聽周富明這麼一說,萬勇嘻皮笑臉的走了進來,多出的椅子還沒有撤掉,他就挨著最外面的張知非坐下,說道:「這麼說,那我也是到這裡來的,唐市長的女兒、張秘書長的兒子考上一中,怎麼能偷偷摸摸的慶祝?幸好我耳朵尖、鼻子靈,」又口袋裡掏出兩隻紅包,遞張恪、唐婧,嘴裡叫著,「飯票錢,快收下……」
張恪注意到萬勇的突然出現,讓包廂裡的人臉色發生微妙的變化,周富明手裡正拿著菜譜點菜,這會兒停在手裡,爸爸臉上有些掛不住,對老媽說:「不是說就請唐市長一家人吃頓便飯,怎麼驚動別人了?」媽媽沒想到周富明會跟著來,有些驚慌,不知道怎麼回應。顧建萍跟著說,「我過來時遇到組織部顧胖子的愛人,隨口多說了一句……」萬勇接著說,「顧胖子畏首畏尾,還怕趕錯了飯局,要我過來打前鋒,不跟他說,讓他在外面多等一會兒。」
這話接得順,跟排練好似的,張知行聽不是妻子放出的風聲,就不怕給周富明留下什麼不好的印象,更不能責怪唐學謙的愛人。

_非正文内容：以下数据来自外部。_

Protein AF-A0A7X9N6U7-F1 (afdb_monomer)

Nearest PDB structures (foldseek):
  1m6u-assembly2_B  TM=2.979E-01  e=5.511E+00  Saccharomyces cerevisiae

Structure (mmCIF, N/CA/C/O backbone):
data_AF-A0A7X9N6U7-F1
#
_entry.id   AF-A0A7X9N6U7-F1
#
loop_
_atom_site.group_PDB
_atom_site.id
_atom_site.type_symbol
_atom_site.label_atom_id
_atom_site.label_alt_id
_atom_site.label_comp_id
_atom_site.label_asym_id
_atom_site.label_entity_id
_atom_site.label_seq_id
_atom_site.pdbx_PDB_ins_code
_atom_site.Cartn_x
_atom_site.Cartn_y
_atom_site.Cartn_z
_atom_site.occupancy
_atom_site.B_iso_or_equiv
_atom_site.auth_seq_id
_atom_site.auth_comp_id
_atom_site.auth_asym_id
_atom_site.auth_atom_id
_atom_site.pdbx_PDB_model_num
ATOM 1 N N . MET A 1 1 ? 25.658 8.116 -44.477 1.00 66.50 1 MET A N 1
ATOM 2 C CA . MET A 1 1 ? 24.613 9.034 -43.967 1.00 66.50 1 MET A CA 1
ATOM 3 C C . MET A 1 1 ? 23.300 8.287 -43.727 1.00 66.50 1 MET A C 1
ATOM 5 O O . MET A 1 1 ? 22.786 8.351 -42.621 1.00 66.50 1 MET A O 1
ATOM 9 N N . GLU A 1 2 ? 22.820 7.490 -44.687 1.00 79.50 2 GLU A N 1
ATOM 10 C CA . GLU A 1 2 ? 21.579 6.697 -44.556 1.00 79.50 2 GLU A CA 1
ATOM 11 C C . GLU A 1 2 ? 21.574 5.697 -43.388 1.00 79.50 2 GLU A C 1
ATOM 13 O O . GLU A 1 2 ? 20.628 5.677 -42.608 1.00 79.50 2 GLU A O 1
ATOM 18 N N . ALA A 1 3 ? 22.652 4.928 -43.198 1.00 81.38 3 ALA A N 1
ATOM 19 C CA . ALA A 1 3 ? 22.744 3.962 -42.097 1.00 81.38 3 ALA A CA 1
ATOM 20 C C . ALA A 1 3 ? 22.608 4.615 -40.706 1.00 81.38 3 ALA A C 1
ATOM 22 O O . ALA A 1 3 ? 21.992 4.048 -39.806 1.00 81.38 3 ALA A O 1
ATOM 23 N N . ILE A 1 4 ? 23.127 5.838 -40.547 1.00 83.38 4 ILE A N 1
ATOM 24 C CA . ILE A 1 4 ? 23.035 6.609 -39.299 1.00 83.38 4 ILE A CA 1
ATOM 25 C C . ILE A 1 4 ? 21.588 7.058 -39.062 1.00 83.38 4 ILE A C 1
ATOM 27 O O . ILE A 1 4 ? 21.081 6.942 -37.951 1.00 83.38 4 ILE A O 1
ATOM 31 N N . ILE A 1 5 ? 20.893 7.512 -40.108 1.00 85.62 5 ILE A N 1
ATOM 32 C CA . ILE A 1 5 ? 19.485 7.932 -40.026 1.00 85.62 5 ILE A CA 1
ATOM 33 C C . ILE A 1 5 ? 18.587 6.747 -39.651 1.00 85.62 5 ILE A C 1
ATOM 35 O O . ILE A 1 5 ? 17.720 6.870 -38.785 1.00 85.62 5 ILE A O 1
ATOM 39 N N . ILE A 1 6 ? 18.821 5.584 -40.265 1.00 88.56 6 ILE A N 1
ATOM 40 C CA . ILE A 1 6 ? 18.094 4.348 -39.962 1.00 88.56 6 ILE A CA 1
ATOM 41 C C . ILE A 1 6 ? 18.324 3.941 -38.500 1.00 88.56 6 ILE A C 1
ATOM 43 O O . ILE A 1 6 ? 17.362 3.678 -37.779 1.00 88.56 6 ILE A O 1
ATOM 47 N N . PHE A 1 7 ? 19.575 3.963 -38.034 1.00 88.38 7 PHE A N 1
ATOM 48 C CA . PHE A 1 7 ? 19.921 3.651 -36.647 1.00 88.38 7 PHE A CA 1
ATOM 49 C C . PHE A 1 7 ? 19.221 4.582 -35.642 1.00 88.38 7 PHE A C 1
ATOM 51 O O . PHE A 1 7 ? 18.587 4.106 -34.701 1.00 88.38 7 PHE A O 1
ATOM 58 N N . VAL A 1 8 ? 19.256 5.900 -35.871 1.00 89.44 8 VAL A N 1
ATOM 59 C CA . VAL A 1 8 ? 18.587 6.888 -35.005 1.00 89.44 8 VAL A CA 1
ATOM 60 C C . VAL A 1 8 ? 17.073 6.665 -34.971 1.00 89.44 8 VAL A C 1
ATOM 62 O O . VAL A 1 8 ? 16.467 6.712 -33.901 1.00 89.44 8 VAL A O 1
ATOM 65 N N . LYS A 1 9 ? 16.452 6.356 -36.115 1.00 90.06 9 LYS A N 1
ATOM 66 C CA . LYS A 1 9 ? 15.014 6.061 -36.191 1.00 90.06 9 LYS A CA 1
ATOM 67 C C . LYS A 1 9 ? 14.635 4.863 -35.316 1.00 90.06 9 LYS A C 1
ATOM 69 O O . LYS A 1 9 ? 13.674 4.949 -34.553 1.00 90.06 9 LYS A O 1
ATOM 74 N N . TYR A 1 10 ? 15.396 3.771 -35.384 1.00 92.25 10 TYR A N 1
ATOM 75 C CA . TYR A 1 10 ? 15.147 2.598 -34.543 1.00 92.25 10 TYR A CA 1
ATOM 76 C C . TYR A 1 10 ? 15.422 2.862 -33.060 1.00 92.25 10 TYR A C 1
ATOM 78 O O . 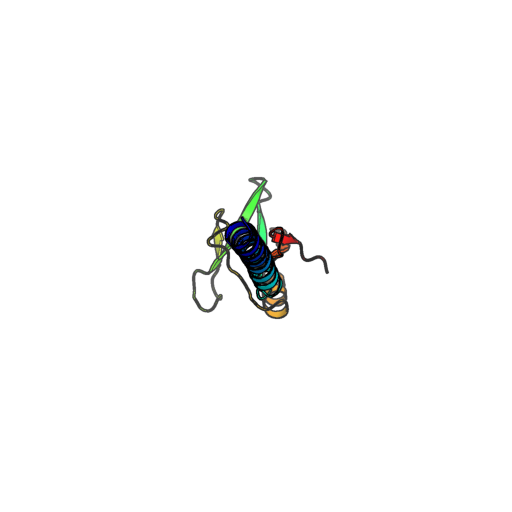TYR A 1 10 ? 14.673 2.371 -32.217 1.00 92.25 10 TYR A O 1
ATOM 86 N N . LEU A 1 11 ? 16.423 3.684 -32.734 1.00 91.50 11 LEU A N 1
ATOM 87 C CA . LEU A 1 11 ? 16.713 4.078 -31.355 1.00 91.50 11 LEU A CA 1
ATOM 88 C C . LEU A 1 11 ? 15.556 4.877 -30.730 1.00 91.50 11 LEU A C 1
ATOM 90 O O . LEU A 1 11 ? 15.163 4.610 -29.595 1.00 91.50 11 LEU A O 1
ATOM 94 N N . ILE A 1 12 ? 14.951 5.796 -31.489 1.00 90.56 12 ILE A N 1
ATOM 95 C CA . ILE A 1 12 ? 13.768 6.549 -31.047 1.00 90.56 12 ILE A CA 1
ATOM 96 C C . ILE A 1 12 ? 12.569 5.613 -30.858 1.00 90.56 12 ILE A C 1
ATOM 98 O O . ILE A 1 12 ? 11.905 5.676 -29.825 1.00 90.56 12 ILE A O 1
ATOM 102 N N . ILE A 1 13 ? 12.305 4.716 -31.816 1.00 91.44 13 ILE A N 1
ATOM 103 C CA . ILE A 1 13 ? 11.207 3.740 -31.712 1.00 91.44 13 ILE A CA 1
ATOM 104 C C . ILE A 1 13 ? 11.383 2.862 -30.470 1.00 91.44 13 ILE A C 1
ATOM 106 O O . ILE A 1 13 ? 10.417 2.640 -29.739 1.00 91.44 13 ILE A O 1
ATOM 110 N N . PHE A 1 14 ? 12.603 2.395 -30.203 1.00 91.19 14 PHE A N 1
ATOM 111 C CA . PHE A 1 14 ? 12.910 1.600 -29.020 1.00 91.19 14 PHE A CA 1
ATOM 112 C C . PHE A 1 14 ? 12.647 2.381 -27.727 1.00 91.19 14 PHE A C 1
ATOM 114 O O . PHE A 1 14 ? 11.948 1.881 -26.847 1.00 91.19 14 PHE A O 1
ATOM 121 N N . ALA A 1 15 ? 13.129 3.625 -27.633 1.00 91.12 15 ALA A N 1
ATOM 122 C CA . ALA A 1 15 ? 12.904 4.477 -26.467 1.00 91.12 15 ALA A CA 1
ATOM 123 C C . ALA A 1 15 ? 11.407 4.725 -26.222 1.00 91.12 15 ALA A C 1
ATOM 125 O O . ALA A 1 15 ? 10.917 4.509 -25.114 1.00 91.12 15 ALA A O 1
ATOM 126 N N . VAL A 1 16 ? 10.653 5.105 -27.259 1.00 91.06 16 VAL A N 1
ATOM 127 C CA . VAL A 1 16 ? 9.202 5.333 -27.151 1.00 91.06 16 VAL A CA 1
ATOM 128 C C . VAL A 1 16 ? 8.479 4.052 -26.736 1.00 91.06 16 VAL A C 1
ATOM 130 O O . VAL A 1 16 ? 7.664 4.080 -25.816 1.00 91.06 16 VAL A O 1
ATOM 133 N N . SER A 1 17 ? 8.817 2.917 -27.352 1.00 91.69 17 SER A N 1
ATOM 134 C CA . SER A 1 17 ? 8.216 1.621 -27.018 1.00 91.69 17 SER A CA 1
ATOM 135 C C . SER A 1 17 ? 8.480 1.239 -25.562 1.00 91.69 17 SER A C 1
ATOM 137 O O . SER A 1 17 ? 7.564 0.813 -24.863 1.00 91.69 17 SER A O 1
ATOM 139 N N . TYR A 1 18 ? 9.701 1.459 -25.068 1.00 90.44 18 TYR A N 1
ATOM 140 C CA . TYR A 1 18 ? 10.054 1.228 -23.670 1.00 90.44 18 TYR A CA 1
ATOM 141 C C . TYR A 1 18 ? 9.205 2.077 -22.708 1.00 90.44 18 TYR A C 1
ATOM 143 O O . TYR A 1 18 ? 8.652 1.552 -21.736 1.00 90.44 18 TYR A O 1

這次畢竟是張知行請的家宴,妻子遇到人多嘮叨一句,一點都不過分,只是現在這些官員太會鑽營,唐學謙笑著對妻子顧建萍說:「讓你多口,招來了一個貪食的。」
周富明眼睛一輪,將眾人表現都看在眼底,不像演戲,哪想到是張恪在背後策劃,笑著說:「萬大麻子將了我一軍,我身上都沒帶飯票錢。」
「周書記寫下借條,我把飯票錢借你。」萬勇的父親是海州市的老市委書記、現在的市人大主任,他在海州官場的地位比較特殊,跟誰都能開玩笑。
萬勇開了個頭子,接著組織部的顧耀擠了進來,市委秘書長張曉健趕過來時,把張知行好一陣抱怨:「知行啊,下午遇到我時,一點都不露聲色,害我到北關轉了一圈,急衝衝的趕過來……」他們都是衝唐學謙的面子來,機關大院裡的人結群而來……事情發展到這一步,家宴只能改請酒,由小叔張知非張羅,聯絡西城飯店的老總,緊急從別家飯店調來廚師與食材,趕在七點半之前讓酒宴開席,這是周富明、唐學謙的面子夠大。張恪卻與唐婧在二樓樓梯口收禮金,一直到八點半都陸續有人過來,張恪手裡拿著小叔借他的公文包,給紅包塞得滿滿的。
按說真是自己家請客,遠不會有這麼多的人過來,這是借唐學謙的威風,每個人上來都是兩隻紅包,一隻給唐婧,一隻給張恪,唐婧沒有經歷過這場面,站在那裡有些不知所措,臉上保持著僵硬的笑容。張恪站在那裡,這次狠狠賺了一筆,心裡想著有沒有跟老媽分贓的可能。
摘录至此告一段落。